Underlying conditions besetting conflict zones are often extremely complex, while political discourse and deliberately crafted narratives dangerously oversimplify the ground reality. This oversimplification occurs due to a lack of understanding of the historical and multifaceted layers within, leading to the formation of popular perceptions that prioritise divisive factors such as religious or ethnic affiliations. We have witnessed this phenomenon in Jammu and Kashmir, where complex geneological issues of the integrative process were ultimately reduced to a Hindu-Muslim dimension. Similarly, in Punjab, once driven wholly by socio-economic concerns dating back to the Anandpur Sahib Resolutions of 1973, it has now been defined by a Hindu-Sikh divide. More recently, Hyderabad Liberation Day celebrations took on an unmistakable Hindu-Muslim angle, even though the fundamental opposition to the Nizam’s Razakaar force came from unrelated Communists and peasants who could have been from any religious faith. Manipur’s intricate and strained tensions were likewise conveniently reduced to a Hindu versus Christian/Tribal divide to serve political interests.

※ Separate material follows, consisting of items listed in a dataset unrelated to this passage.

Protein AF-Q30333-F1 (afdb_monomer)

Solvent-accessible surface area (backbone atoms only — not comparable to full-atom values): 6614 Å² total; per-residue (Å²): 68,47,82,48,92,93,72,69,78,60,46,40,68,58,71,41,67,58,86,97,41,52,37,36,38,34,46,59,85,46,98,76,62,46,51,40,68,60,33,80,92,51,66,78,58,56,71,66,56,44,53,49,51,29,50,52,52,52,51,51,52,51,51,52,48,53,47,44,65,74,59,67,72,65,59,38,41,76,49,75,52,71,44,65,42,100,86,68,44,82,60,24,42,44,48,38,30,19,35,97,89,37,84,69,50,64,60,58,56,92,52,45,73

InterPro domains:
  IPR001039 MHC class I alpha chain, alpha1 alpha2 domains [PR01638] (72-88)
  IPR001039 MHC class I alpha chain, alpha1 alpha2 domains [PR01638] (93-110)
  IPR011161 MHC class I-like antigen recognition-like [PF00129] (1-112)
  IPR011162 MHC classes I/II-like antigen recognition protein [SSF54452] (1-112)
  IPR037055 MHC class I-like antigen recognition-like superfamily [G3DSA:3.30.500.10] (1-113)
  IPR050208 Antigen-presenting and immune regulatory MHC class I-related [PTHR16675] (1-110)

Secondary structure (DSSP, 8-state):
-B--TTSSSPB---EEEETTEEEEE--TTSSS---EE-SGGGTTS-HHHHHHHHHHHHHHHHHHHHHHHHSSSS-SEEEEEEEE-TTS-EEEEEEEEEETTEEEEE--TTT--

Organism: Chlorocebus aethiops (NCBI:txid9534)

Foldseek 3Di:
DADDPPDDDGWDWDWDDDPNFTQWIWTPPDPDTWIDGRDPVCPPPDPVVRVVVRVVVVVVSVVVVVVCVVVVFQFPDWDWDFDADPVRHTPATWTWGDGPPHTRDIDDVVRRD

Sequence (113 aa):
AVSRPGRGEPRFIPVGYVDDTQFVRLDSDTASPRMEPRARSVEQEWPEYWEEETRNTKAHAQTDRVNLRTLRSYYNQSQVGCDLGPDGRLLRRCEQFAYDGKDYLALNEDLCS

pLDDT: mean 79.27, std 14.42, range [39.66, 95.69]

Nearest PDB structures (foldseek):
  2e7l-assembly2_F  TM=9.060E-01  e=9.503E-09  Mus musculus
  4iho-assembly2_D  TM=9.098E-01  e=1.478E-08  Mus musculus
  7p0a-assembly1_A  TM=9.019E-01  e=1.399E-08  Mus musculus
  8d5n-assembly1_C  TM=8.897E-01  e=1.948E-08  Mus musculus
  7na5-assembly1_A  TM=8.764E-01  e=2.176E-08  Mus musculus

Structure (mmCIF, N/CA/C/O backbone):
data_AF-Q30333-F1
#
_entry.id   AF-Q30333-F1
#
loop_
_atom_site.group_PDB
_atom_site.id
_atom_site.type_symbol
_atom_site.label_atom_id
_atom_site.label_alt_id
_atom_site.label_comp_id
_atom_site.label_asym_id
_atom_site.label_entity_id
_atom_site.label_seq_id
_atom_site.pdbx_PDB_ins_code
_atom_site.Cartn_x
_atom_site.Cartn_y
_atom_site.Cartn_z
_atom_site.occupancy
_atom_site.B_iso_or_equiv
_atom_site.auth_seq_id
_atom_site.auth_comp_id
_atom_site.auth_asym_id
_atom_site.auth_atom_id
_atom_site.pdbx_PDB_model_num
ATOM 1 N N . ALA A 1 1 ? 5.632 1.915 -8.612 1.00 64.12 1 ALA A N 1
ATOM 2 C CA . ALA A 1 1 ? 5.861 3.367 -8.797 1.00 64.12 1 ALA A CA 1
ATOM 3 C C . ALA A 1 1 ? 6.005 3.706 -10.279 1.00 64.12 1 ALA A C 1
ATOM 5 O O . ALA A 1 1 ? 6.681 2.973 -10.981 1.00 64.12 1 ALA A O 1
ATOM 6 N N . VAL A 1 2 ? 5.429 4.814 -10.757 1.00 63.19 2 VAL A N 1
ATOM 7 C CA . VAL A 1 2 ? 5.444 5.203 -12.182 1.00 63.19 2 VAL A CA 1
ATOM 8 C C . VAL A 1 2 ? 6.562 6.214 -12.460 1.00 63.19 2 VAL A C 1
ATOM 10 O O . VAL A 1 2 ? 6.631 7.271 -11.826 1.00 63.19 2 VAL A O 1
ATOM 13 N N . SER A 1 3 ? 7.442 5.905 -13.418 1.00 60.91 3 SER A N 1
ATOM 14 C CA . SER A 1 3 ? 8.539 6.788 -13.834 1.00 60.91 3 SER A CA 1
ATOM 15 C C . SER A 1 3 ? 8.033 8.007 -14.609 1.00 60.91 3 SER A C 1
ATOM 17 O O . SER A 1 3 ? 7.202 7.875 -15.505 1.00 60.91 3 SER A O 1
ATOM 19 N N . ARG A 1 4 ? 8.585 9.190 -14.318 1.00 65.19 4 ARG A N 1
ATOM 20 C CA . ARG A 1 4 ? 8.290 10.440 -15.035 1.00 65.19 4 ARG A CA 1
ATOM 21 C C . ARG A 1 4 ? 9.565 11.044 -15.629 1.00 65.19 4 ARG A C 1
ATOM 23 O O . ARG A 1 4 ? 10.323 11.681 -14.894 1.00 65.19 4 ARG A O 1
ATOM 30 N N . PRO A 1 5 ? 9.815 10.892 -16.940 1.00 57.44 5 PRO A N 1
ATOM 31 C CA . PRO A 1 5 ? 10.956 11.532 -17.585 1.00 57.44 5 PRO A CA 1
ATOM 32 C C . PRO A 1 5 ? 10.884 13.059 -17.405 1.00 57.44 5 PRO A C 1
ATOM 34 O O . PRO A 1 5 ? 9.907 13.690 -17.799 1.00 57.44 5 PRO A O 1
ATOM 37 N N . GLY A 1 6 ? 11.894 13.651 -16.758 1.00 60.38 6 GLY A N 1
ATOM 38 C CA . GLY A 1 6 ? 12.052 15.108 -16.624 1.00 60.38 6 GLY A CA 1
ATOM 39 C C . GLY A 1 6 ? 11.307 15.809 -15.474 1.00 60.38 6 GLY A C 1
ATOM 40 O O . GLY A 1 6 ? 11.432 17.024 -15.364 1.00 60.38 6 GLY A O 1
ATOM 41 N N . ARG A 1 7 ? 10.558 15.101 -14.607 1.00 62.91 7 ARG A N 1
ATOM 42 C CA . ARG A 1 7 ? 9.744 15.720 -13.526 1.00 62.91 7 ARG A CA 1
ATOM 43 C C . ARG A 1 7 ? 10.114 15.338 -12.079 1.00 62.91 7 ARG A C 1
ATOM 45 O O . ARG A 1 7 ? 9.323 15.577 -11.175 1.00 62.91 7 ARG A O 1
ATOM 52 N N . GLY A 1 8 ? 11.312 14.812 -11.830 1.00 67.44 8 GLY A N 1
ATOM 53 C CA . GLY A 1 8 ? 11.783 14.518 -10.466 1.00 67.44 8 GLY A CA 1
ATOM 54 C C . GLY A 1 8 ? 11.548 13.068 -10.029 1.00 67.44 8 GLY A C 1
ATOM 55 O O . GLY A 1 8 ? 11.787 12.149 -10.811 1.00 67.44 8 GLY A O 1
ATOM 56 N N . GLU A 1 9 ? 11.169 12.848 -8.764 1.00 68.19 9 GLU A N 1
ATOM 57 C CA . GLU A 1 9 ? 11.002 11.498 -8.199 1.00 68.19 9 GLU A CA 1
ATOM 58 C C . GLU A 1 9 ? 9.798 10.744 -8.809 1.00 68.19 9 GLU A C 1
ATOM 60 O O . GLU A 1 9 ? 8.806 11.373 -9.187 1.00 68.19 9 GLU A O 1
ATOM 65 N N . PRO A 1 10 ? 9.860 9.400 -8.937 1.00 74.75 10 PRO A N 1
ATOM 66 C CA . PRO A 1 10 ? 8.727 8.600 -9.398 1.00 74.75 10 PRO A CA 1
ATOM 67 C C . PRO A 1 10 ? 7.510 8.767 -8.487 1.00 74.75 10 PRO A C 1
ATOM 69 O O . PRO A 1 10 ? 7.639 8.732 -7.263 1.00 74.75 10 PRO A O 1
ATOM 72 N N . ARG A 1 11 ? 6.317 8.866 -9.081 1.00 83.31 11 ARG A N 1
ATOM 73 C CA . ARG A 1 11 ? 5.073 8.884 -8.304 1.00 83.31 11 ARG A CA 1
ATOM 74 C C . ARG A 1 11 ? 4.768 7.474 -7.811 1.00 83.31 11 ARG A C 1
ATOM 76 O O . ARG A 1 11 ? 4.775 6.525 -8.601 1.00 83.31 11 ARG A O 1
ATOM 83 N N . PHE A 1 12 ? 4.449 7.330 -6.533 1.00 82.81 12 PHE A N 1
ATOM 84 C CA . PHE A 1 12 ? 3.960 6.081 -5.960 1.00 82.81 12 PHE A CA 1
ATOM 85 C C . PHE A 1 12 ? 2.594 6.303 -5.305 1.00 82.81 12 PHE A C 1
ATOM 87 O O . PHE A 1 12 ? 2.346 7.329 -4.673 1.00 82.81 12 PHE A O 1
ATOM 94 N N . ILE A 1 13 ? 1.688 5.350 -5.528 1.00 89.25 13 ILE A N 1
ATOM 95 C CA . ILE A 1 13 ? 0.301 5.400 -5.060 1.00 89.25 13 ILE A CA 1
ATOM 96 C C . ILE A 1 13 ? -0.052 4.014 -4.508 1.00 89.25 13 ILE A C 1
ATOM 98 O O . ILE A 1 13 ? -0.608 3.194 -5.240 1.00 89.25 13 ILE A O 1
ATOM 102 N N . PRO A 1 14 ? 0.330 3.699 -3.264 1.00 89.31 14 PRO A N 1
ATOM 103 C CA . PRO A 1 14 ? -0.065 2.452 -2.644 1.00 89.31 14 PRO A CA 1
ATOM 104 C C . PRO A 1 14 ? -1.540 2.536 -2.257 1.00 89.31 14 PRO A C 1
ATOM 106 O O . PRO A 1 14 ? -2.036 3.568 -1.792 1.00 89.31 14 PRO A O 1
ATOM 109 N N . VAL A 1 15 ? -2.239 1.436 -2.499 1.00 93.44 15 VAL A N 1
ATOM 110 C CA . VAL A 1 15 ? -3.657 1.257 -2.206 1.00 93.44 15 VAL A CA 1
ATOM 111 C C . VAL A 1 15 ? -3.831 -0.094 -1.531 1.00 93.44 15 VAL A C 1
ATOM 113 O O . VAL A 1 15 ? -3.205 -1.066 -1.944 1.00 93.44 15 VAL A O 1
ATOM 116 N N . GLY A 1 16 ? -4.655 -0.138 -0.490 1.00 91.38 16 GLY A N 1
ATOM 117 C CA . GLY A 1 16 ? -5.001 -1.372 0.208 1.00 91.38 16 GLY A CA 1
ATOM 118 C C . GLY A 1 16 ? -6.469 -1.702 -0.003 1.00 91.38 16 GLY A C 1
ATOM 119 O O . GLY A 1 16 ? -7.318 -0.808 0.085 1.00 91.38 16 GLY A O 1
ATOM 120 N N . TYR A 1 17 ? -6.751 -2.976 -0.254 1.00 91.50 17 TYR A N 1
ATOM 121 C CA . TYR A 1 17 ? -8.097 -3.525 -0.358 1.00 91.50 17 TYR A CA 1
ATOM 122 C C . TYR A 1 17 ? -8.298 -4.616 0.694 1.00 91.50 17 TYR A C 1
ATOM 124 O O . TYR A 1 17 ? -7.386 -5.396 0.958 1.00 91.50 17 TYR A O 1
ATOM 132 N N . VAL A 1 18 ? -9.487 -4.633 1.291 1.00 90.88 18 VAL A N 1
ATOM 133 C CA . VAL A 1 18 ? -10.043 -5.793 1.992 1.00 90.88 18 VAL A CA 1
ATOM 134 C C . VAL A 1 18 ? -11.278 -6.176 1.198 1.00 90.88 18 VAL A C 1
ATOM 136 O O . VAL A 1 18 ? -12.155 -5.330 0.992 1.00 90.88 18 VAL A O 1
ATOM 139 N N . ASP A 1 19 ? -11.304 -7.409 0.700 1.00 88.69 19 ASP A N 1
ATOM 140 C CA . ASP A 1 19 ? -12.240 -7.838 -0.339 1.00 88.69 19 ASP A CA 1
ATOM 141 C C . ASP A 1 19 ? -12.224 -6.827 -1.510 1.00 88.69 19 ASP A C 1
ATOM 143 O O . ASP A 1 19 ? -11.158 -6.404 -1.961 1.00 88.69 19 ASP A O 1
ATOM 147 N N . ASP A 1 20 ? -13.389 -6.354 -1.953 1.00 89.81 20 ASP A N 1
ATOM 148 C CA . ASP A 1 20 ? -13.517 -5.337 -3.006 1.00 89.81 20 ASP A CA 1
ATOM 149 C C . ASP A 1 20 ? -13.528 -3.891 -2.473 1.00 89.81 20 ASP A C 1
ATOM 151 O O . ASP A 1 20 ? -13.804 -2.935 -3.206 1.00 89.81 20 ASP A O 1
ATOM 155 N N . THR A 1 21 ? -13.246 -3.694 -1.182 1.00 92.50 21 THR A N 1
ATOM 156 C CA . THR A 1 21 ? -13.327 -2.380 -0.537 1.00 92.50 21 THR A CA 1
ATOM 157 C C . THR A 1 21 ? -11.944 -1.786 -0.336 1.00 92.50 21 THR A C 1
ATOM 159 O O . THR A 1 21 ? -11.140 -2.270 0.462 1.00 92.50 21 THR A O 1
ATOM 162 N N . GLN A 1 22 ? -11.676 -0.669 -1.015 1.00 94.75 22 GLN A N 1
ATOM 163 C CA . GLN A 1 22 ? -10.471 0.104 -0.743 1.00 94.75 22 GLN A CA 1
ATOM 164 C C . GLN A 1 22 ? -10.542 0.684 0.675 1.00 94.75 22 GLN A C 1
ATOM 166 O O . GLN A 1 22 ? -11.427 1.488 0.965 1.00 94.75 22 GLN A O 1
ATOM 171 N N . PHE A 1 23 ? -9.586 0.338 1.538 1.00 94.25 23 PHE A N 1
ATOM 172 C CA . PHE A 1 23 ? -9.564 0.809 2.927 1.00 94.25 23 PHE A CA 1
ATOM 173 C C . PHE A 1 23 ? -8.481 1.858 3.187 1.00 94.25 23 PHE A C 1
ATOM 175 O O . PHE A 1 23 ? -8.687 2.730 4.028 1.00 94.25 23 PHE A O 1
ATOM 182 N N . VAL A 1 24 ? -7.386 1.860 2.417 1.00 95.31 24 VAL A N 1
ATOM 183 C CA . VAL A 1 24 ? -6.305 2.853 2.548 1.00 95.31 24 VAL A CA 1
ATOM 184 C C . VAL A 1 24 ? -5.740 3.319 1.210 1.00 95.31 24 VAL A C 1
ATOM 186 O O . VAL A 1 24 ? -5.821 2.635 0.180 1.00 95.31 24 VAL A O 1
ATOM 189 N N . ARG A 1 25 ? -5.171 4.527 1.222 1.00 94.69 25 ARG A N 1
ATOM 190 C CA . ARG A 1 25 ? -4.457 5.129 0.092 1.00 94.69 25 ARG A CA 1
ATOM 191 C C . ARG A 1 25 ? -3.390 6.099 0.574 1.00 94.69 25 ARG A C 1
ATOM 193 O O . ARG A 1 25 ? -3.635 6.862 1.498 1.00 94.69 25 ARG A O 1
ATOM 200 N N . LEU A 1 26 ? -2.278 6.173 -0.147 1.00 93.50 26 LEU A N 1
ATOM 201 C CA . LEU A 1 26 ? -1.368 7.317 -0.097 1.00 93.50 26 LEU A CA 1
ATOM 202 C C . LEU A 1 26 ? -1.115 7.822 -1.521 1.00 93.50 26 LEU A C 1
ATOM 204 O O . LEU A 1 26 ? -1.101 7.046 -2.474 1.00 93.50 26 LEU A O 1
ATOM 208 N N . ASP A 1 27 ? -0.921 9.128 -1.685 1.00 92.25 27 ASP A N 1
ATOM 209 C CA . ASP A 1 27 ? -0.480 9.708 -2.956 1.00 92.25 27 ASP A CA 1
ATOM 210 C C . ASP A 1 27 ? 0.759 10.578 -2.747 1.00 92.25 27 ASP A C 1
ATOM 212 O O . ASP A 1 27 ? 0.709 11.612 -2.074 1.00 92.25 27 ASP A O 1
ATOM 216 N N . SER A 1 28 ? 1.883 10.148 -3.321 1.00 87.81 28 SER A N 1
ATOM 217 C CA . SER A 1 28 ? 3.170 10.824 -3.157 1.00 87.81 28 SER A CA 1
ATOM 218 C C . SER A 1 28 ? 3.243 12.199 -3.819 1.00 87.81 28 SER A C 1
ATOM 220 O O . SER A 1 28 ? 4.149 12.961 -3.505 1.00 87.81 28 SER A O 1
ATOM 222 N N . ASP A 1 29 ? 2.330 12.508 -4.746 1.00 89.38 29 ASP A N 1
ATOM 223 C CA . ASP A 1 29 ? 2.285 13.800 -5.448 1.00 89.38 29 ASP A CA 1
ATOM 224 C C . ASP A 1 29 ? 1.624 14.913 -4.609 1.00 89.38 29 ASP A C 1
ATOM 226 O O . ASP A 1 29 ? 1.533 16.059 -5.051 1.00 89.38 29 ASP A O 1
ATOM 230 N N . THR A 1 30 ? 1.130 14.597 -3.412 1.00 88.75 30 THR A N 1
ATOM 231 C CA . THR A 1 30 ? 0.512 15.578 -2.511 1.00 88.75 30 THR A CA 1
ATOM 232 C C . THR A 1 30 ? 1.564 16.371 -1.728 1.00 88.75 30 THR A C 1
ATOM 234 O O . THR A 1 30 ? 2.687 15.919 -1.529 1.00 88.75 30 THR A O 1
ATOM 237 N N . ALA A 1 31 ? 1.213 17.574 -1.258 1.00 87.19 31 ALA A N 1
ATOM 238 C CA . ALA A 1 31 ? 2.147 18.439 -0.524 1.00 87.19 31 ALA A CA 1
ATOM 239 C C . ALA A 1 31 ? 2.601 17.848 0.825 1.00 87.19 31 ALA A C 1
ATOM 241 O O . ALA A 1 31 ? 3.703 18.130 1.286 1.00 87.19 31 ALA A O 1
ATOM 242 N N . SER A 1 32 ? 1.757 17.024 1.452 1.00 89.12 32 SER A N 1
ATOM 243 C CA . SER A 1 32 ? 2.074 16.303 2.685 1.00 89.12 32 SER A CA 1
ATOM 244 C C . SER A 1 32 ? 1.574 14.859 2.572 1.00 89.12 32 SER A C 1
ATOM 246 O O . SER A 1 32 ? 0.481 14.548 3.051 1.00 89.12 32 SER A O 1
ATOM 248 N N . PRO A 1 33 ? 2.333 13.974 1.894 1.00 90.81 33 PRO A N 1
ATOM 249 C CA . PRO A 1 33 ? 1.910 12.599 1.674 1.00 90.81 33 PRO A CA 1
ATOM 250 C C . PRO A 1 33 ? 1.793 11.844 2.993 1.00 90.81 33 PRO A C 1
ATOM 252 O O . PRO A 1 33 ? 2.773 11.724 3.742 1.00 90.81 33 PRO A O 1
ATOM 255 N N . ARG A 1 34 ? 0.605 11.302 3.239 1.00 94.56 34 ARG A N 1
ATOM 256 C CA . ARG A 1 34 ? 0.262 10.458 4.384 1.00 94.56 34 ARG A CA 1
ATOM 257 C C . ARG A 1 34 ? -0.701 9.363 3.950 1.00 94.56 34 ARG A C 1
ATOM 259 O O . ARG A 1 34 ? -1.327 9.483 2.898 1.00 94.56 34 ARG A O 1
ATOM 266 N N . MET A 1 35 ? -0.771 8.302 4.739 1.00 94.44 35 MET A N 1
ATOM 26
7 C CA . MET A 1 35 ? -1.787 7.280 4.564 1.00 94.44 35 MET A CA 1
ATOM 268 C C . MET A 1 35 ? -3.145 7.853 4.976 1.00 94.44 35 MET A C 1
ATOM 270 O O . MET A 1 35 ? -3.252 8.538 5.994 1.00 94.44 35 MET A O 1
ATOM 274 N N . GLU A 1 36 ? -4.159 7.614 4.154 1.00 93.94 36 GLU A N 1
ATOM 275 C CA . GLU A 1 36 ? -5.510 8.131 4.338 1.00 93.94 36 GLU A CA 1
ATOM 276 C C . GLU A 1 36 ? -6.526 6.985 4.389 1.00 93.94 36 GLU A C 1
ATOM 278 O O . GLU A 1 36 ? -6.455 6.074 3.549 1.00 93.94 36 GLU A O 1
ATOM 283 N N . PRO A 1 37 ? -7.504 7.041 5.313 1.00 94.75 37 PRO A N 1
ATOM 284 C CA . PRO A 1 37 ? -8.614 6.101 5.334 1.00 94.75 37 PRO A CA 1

From the fake outrage of television anchors and biased print reporting to unbridled social media discussions and unrestrained private conversations, nearly everyone contextualised their views of the chaos in Manipur to the Hindu-Meitei versus the ‘other’ (read, tribal, Christian, or even ‘foreigner’), straight from the playbook of majoritarian politics. As is the case in any conflict zone, those claiming to possess the ‘monopoly on truth’ portray themselves as the wronged party, selectively presenting facts to bolster their credibility. Details are cherry-picked to downplay the pain and suffering of the ‘other’ party, while piecemeal facts like Meiteis being disallowed from buying land in the mountainous tracts were further embellished with purported claims of ‘others’ to be ‘drug-racketing’, ‘gun-running’, or being ‘foreigners’, etc. While not entirely false, this narrative is one-sided and lacks historical context, ignoring the prevailing ground situation in Manipur and the existence of various insurgent groups and their antecedents.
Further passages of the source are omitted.